C.R.A.Z.Y (2005)


C.R.A.Z.Y. is available to rent or buy now on selected platforms.

I forgive you if you have never heard of Jean-Marc Vallée’s outstanding French/Canadian comedy/drama C.R.A.Z.Y.; after all, despite a highly successful film festival run in 2005, C.R.A.Z.Y. sadly never made it out of the gates here in the U.K. on its theatrical release and has since all but disappeared. However, this coming-of-age gem deserves your time and praise. C.R.A.Z.Y. is not only full of superb performances and a killer soundtrack, but it’s also a beautiful, engaging and sweeping tale of a family caught in the headlights of social change, secrets and sibling rivalry as we walk alongside the Beaulieu family from the mid-1960s to the early 1980s.

Born into the world on December 25th 1960, Zac Beaulieu (Marc-Andre Grondin) is the fourth son of Gervais and Laurianne, and right from birth, he never quite fits into his conservative family. As he grows into a young boy, this difference becomes more pronounced; his mother is convinced he has a God-given ability to heal others, while his father worries about his love of prams and dolls. But as Zac fights for his father’s attention in a family of five boys, his older brother Raymond becomes his biggest rival. At the same time, Zac is silently questioning his sexual orientation as he immerses himself in the music of BowieThe Rolling Stones and Pink Floyd. From teenager to young man, Zac hides his sexuality from his family while his older brother goes off the rails. But as the 1980s dawn, the family unit is tested like never before as long-held secrets bubble to the surface.

Throughout the film, Zac grapples with his sexual orientation, which sets him apart from his traditional family. Here the conservative environment and his father’s rigid expectations create tension and internal conflict within Zac, and while his older brother may be a competitor for his father’s love, in truth, both brothers are round pegs in a square hole. Zac yearns for acceptance and struggles to reconcile his desires with the societal norms surrounding him. Here, Vallée sensitively unpicks the challenges faced by LGBTQ+ young people as they discover their true selves in a society that rejects them.
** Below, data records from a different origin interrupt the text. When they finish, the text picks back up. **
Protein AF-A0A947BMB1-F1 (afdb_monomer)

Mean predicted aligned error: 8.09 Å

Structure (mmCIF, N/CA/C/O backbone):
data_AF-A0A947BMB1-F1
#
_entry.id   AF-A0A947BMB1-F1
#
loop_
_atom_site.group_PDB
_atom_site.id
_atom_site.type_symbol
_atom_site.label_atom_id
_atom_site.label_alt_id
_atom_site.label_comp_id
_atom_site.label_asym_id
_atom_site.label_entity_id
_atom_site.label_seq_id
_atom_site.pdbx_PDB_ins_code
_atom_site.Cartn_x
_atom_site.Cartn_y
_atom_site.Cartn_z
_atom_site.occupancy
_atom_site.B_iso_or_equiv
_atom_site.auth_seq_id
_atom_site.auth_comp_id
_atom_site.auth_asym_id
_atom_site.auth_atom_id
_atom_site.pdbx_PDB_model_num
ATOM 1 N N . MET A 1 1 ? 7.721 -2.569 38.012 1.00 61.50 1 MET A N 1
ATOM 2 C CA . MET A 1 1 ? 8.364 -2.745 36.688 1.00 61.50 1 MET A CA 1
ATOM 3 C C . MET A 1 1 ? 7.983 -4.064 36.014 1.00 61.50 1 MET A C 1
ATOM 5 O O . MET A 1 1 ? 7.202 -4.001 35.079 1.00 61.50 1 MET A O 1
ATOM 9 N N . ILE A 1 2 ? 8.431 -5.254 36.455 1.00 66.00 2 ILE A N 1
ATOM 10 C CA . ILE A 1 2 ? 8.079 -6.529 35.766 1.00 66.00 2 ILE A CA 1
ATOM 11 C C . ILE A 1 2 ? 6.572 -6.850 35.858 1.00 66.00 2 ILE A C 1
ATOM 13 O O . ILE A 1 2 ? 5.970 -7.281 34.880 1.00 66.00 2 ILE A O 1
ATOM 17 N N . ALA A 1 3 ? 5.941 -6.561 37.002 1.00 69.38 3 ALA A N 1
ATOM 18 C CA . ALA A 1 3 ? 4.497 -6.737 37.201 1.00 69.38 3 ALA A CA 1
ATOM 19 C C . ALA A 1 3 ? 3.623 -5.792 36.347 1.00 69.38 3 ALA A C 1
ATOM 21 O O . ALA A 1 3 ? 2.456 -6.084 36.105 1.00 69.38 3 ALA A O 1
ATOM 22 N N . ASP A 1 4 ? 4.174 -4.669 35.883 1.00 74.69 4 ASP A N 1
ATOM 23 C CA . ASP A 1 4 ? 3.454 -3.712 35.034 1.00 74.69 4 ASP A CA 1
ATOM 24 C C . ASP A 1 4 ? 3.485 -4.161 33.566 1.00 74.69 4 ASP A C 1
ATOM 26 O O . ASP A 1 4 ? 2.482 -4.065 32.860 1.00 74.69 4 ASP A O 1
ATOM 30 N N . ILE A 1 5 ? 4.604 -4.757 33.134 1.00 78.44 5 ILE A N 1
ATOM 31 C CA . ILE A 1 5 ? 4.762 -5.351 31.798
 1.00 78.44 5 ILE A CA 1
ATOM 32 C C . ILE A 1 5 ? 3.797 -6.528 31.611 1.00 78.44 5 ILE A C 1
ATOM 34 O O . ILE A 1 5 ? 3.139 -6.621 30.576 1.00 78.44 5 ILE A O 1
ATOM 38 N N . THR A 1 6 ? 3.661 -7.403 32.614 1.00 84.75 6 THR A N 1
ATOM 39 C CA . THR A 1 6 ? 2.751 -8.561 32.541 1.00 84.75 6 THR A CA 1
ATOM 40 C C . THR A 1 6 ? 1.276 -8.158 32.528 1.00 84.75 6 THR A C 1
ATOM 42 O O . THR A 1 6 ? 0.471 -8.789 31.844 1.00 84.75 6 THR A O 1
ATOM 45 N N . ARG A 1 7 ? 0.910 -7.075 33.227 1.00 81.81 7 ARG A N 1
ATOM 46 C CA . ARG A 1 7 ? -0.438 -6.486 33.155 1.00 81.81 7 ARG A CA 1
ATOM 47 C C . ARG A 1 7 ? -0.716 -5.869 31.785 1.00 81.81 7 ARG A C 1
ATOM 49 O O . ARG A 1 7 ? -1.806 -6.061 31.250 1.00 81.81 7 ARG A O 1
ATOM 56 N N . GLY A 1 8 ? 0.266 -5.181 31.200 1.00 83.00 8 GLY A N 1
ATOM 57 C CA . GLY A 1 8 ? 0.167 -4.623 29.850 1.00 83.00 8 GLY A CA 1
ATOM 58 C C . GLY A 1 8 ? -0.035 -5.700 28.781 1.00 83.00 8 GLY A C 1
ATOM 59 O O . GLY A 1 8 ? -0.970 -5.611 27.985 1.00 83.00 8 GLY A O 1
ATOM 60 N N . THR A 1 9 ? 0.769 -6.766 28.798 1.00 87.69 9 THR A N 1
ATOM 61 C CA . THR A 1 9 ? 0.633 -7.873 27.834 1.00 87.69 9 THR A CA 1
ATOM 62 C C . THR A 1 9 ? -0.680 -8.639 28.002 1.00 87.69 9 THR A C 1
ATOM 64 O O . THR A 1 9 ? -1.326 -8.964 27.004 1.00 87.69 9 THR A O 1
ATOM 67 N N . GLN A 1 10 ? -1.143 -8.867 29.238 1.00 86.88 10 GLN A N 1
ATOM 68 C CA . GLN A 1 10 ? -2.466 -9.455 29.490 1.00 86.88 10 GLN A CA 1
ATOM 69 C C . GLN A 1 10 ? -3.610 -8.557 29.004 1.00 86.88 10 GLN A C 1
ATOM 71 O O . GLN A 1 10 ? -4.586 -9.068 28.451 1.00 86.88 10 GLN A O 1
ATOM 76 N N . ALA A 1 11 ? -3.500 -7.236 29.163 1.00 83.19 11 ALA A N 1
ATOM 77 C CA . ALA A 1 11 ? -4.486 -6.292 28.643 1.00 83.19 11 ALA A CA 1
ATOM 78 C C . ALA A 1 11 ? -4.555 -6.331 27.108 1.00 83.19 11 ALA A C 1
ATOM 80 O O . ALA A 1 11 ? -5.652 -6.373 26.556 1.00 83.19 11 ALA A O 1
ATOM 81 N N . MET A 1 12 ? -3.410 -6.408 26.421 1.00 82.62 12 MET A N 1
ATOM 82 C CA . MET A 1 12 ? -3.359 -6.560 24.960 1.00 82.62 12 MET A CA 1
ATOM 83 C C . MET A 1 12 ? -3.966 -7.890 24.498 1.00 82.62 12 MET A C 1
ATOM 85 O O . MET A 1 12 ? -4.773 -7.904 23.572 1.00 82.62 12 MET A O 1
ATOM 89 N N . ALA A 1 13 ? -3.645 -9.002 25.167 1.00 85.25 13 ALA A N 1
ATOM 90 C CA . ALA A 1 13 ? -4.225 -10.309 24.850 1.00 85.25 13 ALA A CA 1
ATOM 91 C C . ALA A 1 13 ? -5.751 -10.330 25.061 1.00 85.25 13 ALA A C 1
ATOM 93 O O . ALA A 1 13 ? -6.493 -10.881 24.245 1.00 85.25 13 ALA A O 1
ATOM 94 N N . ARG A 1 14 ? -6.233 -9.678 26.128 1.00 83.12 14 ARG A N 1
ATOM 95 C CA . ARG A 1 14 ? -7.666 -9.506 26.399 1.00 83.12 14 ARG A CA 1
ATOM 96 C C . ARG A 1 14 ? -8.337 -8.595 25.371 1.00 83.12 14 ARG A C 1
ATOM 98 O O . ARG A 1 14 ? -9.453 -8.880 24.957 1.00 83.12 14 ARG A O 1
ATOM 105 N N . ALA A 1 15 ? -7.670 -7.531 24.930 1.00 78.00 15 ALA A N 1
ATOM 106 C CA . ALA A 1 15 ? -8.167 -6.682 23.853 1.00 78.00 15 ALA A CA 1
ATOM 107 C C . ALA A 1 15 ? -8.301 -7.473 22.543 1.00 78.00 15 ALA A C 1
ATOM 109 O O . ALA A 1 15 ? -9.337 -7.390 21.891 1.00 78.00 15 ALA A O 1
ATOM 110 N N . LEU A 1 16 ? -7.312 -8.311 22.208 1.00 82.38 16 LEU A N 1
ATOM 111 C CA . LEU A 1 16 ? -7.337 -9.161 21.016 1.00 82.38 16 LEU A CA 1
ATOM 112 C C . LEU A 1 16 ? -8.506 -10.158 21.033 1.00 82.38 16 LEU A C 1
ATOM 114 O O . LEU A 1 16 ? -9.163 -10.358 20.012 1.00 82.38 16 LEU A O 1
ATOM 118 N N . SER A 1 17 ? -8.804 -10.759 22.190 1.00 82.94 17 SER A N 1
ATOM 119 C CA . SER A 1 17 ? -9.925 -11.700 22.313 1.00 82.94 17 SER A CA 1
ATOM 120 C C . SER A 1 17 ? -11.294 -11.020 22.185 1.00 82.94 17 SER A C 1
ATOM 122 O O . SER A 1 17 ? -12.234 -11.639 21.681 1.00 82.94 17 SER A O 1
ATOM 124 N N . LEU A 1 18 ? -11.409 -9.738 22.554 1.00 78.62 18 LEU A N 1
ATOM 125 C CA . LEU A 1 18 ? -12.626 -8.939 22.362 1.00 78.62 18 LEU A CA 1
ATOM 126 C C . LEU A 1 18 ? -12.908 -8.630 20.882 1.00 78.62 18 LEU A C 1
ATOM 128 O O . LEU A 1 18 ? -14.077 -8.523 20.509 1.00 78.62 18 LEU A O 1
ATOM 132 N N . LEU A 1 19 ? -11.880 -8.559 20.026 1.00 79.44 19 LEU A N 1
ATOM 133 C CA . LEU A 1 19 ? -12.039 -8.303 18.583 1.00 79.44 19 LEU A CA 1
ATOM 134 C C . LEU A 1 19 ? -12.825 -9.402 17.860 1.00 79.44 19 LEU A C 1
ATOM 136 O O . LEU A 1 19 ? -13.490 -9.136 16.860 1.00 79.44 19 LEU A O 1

The film’s title is symbolic, representing Zac’s unconventional nature and the chaotic world around him. The acronym C.R.A.Z.Y stands for the first initials of Zac and his four brothers, highlighting the complex dynamics within their family. Each sibling embodies different qualities, and their contrasting personalities create a rich tapestry of experiences that shape Zac’s journey.

Jean-Marc Vallée’s exquisite film is a sweeping yet tender journey through three decades, embracing and understanding that coming out can be a long, painful and challenging process in a family of patriarchal power and sibling rivalry. Here Marc-Andre Grondin is outstanding as the confused yet confident Zac, striving for acceptance while navigating belief, family and peer pressure. But it’s Vallée and Boulay’s screenplay that truly shines. C.R.A.Z.Y sizzles with humour, emotion and authenticity as it becomes something truly unique and compelling in the landscape of LGBTQ+ coming-of-age movies. While C.R.A.Z.Y carries elements of the classic coming-of-age comedy/drama, it is at its heart a humorous, tender and loving exploration of the complexities of family life. It’s a journey that takes us through three defining decades of music, culture and political change and talks to a generation who grew up on Bowie and the endogenous beauty of Mick Jagger and the Stones.

C.R.A.Z.Y is a story of family, fear, love, competition, hope and laughter, and one of the best LGBTQ+ films of the early noughties. It is a movie I always return to, and one that has never received the praise it so deserved.